I put a trap on for a couple hours today. They collected just under 2 ounces. An ounce an hour isnt bad is it?










Here is a link to the larger size too.....

http://farm4.static.flickr.com/3561/3534998020_6ec5bf8222_b.jpg

JoeMcc


----------



## Beethinking (Jun 2, 2008)

Beautiful.


----------



## RayMarler (Jun 18, 2008)

That pollen is absolutely beautiful :applause:


----------



## JoeMcc (May 15, 2007)

Im trying to get a taste for it... but it's a little odd. I did mix a TBS into a half of a Sobe drink. I still had a little trouble drinking it... but it was better than just eating plain. Anyone have any other suggestions?


JoeMcc


----------



## fatscher (Apr 18, 2008)

JoeMcc said:


> I did mix a TBS into a half of a Sobe drink. I still had a little trouble drinking it... but it was better than just eating plain. Anyone have any other suggestions?

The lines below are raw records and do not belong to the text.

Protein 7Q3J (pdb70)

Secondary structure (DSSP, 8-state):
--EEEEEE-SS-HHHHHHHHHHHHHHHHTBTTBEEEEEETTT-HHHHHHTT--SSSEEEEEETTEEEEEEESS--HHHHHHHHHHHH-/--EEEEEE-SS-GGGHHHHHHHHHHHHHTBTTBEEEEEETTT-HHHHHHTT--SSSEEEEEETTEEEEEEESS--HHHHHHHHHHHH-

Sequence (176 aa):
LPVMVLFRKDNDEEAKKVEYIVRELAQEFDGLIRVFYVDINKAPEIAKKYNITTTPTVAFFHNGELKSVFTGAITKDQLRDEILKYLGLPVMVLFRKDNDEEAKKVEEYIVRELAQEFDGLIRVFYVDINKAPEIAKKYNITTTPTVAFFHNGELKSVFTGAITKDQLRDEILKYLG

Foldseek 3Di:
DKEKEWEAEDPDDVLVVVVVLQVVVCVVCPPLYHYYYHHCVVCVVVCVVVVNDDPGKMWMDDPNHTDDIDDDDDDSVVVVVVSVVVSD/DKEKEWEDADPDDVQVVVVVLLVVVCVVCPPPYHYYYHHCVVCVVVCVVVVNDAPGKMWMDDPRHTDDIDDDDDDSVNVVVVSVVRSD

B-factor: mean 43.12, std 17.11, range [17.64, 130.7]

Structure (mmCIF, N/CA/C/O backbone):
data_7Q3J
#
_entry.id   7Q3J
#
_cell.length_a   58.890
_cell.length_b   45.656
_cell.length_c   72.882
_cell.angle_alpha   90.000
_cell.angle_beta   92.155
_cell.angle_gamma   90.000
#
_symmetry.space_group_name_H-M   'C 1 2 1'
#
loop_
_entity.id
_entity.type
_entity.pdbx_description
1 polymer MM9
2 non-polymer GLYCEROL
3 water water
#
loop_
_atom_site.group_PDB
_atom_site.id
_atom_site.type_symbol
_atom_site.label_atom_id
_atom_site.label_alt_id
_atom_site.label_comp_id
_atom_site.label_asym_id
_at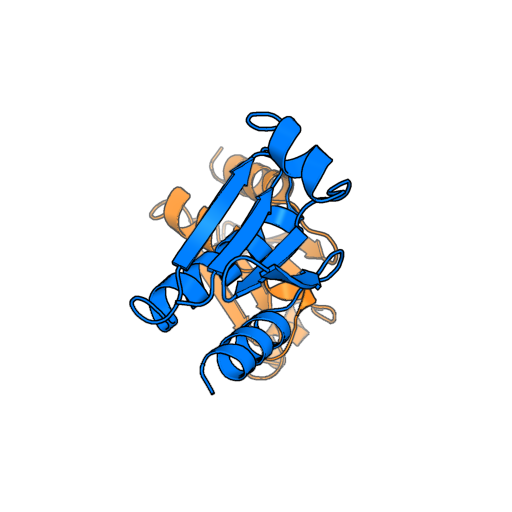om_site.label_entity_id
_atom_site.label_seq_id
_atom_site.pdbx_PDB_ins_code
_atom_site.Cartn_x
_atom_site.Cartn_y
_atom_site.Cartn_z
_atom_site.occupancy
_atom_site.B_iso_or_equiv
_atom_site.auth_seq_id
_atom_site.auth_comp_id
_atom_site.auth_asym_id
_atom_site.auth_atom_id
_atom_site.pdbx_PDB_model_num
ATOM 1 N N . LEU A 1 19 ? 18.43468 9.02125 -5.42801 1.000 41.73701 18 LEU A N 1
ATOM 2 C CA . LEU A 1 19 ? 17.93909 8.02650 -4.46353 1.000 35.74041 18 LEU A CA 1
ATOM 3 C C . LEU A 1 19 ? 16.49442 8.28268 -4.07080 1.000 31.07590 18 LEU A C 1
ATOM 4 O O . LEU A 1 19 ? 16.11573 9.41293 -3.87845 1.000 35.78922 18 LEU A O 1
ATOM 19 N N . PRO A 1 20 ? 15.68679 7.23621 -3.92244 1.000 32.79444 19 PRO A N 1
ATOM 20 C CA . PRO A 1 20 ? 14.37019 7.43427 -3.31638 1.000 34.10449 19 PRO A CA 1
ATOM 21 C C . PRO A 1 20 ? 14.53687 7.96476 -1.90581 1.000 25.39842 19 PRO A C 1
ATOM 22 O O . PRO A 1 20 ? 15.55852 7.73785 -1.25369 1.000 27.77085 19 PRO A O 1
ATOM 33 N N . VAL A 1 21 ? 13.52642 8.67046 -1.44518 1.000 22.96693 20 VAL A N 1
ATOM 34 C CA . VAL A 1 21 ? 13.52338 9.29335 -0.13375 1.000 26.49149 20 VAL A CA 1
ATOM 35 C C . VAL A 1 21 ? 12.32630 8.76421 0.62222 1.000 22.35397 20 VAL A C 1
ATOM 36 O O . VAL A 1 21 ? 11.22487 8.68105 0.07326 1.000 27.93351 20 VAL A O 1
ATOM 49 N N . MET A 1 22 ? 12.54959 8.40628 1.87640 1.000 20.93205 21 MET A N 1
ATOM 50 C CA . MET A 1 22 ? 11.49969 8.04580 2.81237 1.000 22.06286 21 MET A CA 1
ATOM 51 C C . MET A 1 22 ? 11.51650 9.03251 3.97380 1.000 22.81208 21 MET A C 1
ATOM 52 O O . MET A 1 22 ? 12.56102 9.27516 4.58432 1.000 27.05038 21 MET A O 1
ATOM 66 N N . VAL A 1 23 ? 10.36364 9.61400 4.27243 1.000 21.84047 22 VAL A N 1
ATOM 67 C CA . VAL A 1 23 ? 10.24813 10.65154 5.29182 1.000 24.89200 22 VAL A CA 1
ATOM 68 C C . VAL A 1 23 ? 9.26453 10.21022 6.36966 1.000 20.75055 22 VAL A C 1
ATOM 69 O O . VAL A 1 23 ? 8.09013 9.94620 6.07552 1.000 19.76516 22 VAL A O 1
ATOM 82 N N . LEU A 1 24 ? 9.73402 10.16206 7.61435 1.000 24.51617 23 LEU A N 1
ATOM 83 C CA . LEU A 1 24 ? 8.88959 9.89709 8.77069 1.000 23.19588 23 LEU A CA 1
ATOM 84 C C . LEU A 1 24 ? 8.47028 11.23063 9.39191 1.000 25.69122 23 LEU A C 1
ATOM 85 O O . LEU A 1 24 ? 9.32010 12.02966 9.80681 1.000 22.99943 23 LEU A O 1
ATOM 101 N N . PHE A 1 25 ? 7.17056 11.45726 9.42930 1.000 24.40075 24 PHE A N 1
ATOM 102 C CA . PHE A 1 25 ? 6.56420 12.59177 10.10497 1.000 28.17772 24 PHE A CA 1
ATOM 103 C C . PHE A 1 25 ? 6.15764 12.12726 11.49491 1.000 30.74817 24 PHE A C 1
ATOM 104 O O . PHE A 1 25 ? 5.36295 11.19766 11.62914 1.000 29.02893 24 PHE A O 1
ATOM 121 N N . ARG A 1 26 ? 6.68034 12.78490 12.51316 1.000 33.36092 25 ARG A N 1
ATOM 122 C CA . ARG A 1 26 ? 6.55537 12.31677 13.88588 1.000 38.11798 25 ARG A CA 1
ATOM 123 C C . ARG A 1 26 ? 6.12042 13.43742 14.81362 1.000 41.69486 25 ARG A C 1
ATOM 124 O O . ARG A 1 26 ? 6.39910 14.61402 14.56453 1.000 36.03719 25 ARG A O 1
ATOM 145 N N . LYS A 1 27 ? 5.43737 13.04512 15.88986 1.000 74.17605 26 LYS A N 1
ATOM 146 C CA . LYS A 1 27 ? 5.18771 13.87648 17.05967 1.000 76.12552 26 LYS A CA 1
ATOM 147 C C . LYS A 1 27 ? 6.04074 13.32236 18.19683 1.000 77.20917 26 LYS A C 1
ATOM 148 O O . LYS A 1 27 ? 6.37393 12.13146 18.21513 1.000 74.99579 26 LYS A O 1
ATOM 167 N N . ASP A 1 28 ? 6.42469 14.19274 19.13255 1.000 79.79502 27 ASP A N 1
ATOM 168 C CA . ASP A 1 28 ? 7.50343 13.83483 20.05245 1.000 90.82771 27 ASP A CA 1
ATOM 169 C C . ASP A 1 28 ? 7.05642 12.78075 21.06720 1.000 95.90815 27 ASP A C 1
ATOM 170 O O . ASP A 1 28 ? 7.75293 11.78086 21.28396 1.000 98.90202 27 ASP A O 1
ATOM 179 N N . ASN A 1 29 ? 5.88978 12.96974 21.68085 1.000 96.25264 28 ASN A N 1
ATOM 180 C CA . ASN A 1 29 ? 5.43385 12.12530 22.78892 1.000 97.55129 28 ASN A CA 1
ATOM 181 C C . ASN A 1 29 ? 4.29835 11.24194 22.28023 1.000 96.11367 28 ASN A C 1
ATOM 182 O O . ASN A 1 29 ? 3.11723 11.50735 22.50602 1.000 103.42718 28 ASN A O 1
ATOM 193 N N . ASP A 1 30 ? 4.67490 10.16380 21.60140 1.000 86.56612 29 ASP A N 1
ATOM 194 C CA . ASP A 1 30 ? 3.72203 9.34296 20.85823 1.000 81.57826 29 ASP A CA 1
ATOM 195 C C . ASP A 1 30 ? 4.20175 7.89829 20.92957 1.000 76.29867 29 ASP A C 1
ATOM 196 O O . ASP A 1 30 ? 5.27296 7.57699 20.39941 1.000 73.09695 29 ASP A O 1
ATOM 205 N N . GLU A 1 31 ? 3.42011 7.04156 21.59869 1.000 75.43841 30 GLU A N 1
ATOM 206 C CA . GLU A 1 31 ? 3.85759 5.67603 21.89250 1.000 72.63655 30 GLU A CA 1
ATOM 207 C C . GLU A 1 31 ? 3.91334 4.82890 20.62382 1.000 70.65725 30 GLU A C 1
ATOM 208 O O . GLU A 1 31 ? 4.91893 4.16662 20.35493 1.000 69.46619 30 GLU A O 1
ATOM 220 N N . GLU A 1 32 ? 2.84618 4.85030 19.81449 1.000 67.64245 31 GLU A N 1
ATOM 221 C CA . GLU A 1 32 ? 2.87907 4.13270 18.53500 1.000 64.10977 31 GLU A CA 1
ATOM 222 C C . GLU A 1 32 ? 3.96786 4.66253 17.61239 1.000 53.14622 31 GLU A C 1
ATOM 223 O O . GLU A 1 32 ? 4.53216 3.91104 16.80295 1.000 50.00660 31 GLU A O 1
ATOM 235 N N . ALA A 1 33 ? 4.24088 5.95896 17.66322 1.000 55.87867 32 ALA A N 1
ATOM 236 C CA . ALA A 1 33 ? 5.31916 6.45047 16.82757 1.000 55.78121 32 ALA A CA 1
ATOM 237 C C . ALA A 1 33 ? 6.64305 5.79081 17.18217 1.000 49.76678 32 ALA A C 1
ATOM 238 O O . ALA A 1 33 ? 7.54007 5.76040 16.33455 1.000 45.89336 32 ALA A O 1
ATOM 245 N N . LYS A 1 34 ? 6.77302 5.19881 18.38261 1.000 47.73812 33 LYS A N 1
ATOM 246 C CA . LYS A 1 34 ? 8.05570 4.58429 18.70742 1.000 45.36601 33 LYS A CA 1
ATOM 247 C C . LYS A 1 34 ? 8.31987 3.37516 17.81781 1.000 38.88766 33 LYS A C 1
ATOM 248 O O . LYS A 1 34 ? 9.44392 3.19809 17.32700 1.000 42.47602 33 LYS A O 1
ATOM 267 N N . LYS A 1 35 ? 7.30534 2.53806 17.57624 1.000 37.99009 34 LYS A N 1
ATOM 268 C CA . LYS A 1 35 ? 7.56899 1.34862 16.77423 1.000 43.48109 34 LYS A CA 1
ATOM 269 C C . LYS A 1 35 ? 7.84234 1.73621 15.33861 1.000 36.06184 34 LYS A C 1
ATOM 270 O O . LYS A 1 35 ? 8.72312 1.16905 14.68508 1.000 33.64059 34 LYS A O 1
ATOM 289 N N . VAL A 1 36 ? 7.11403 2.73225 14.83328 1.000 33.69218 35 VAL A N 1
ATOM 290 C CA . VAL A 1 36 ? 7.33663 3.09431 13.44605 1.000 31.76646 35 VAL A CA 1
ATOM 291 C C . VAL A 1 36 ? 8.71424 3.71949 13.30165 1.000 32.14781 35 VAL A C 1
ATOM 292 O O . VAL A 1 36 ? 9.36432 3.55192 12.26407 1.000 32.62327 35 VAL A O 1
ATOM 305 N N . GLU A 1 37 ? 9.17145 4.46147 14.31598 1.000 36.24441 36 GLU A N 1
ATOM 306 C CA . GLU A 1 37 ? 10.51077 5.04218 14.26562 1.000 35.04088 36 GLU A CA 1
ATOM 307 C C . GLU A 1 37 ? 11.58050 3.95291 14.27028 1.000 34.75742 36 GLU A C 1
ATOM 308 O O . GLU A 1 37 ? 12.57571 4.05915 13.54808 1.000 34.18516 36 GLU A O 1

Try putting it in yogurt, or sprinkling onto a salad with Italian dressing.


----------



## D Coates (Jan 6, 2006)

Try it on your morning cereal.


----------



## purvisgs (Apr 5, 2008)

try fruit smoothies in the blender, w/ just a little bit added. Some people seem to get upset stomach if they try to down too much pollen in one setting.

(frozen oj, bananna, ice cubes) is my basic cheap-o stand-by, add other ingredients as available


----------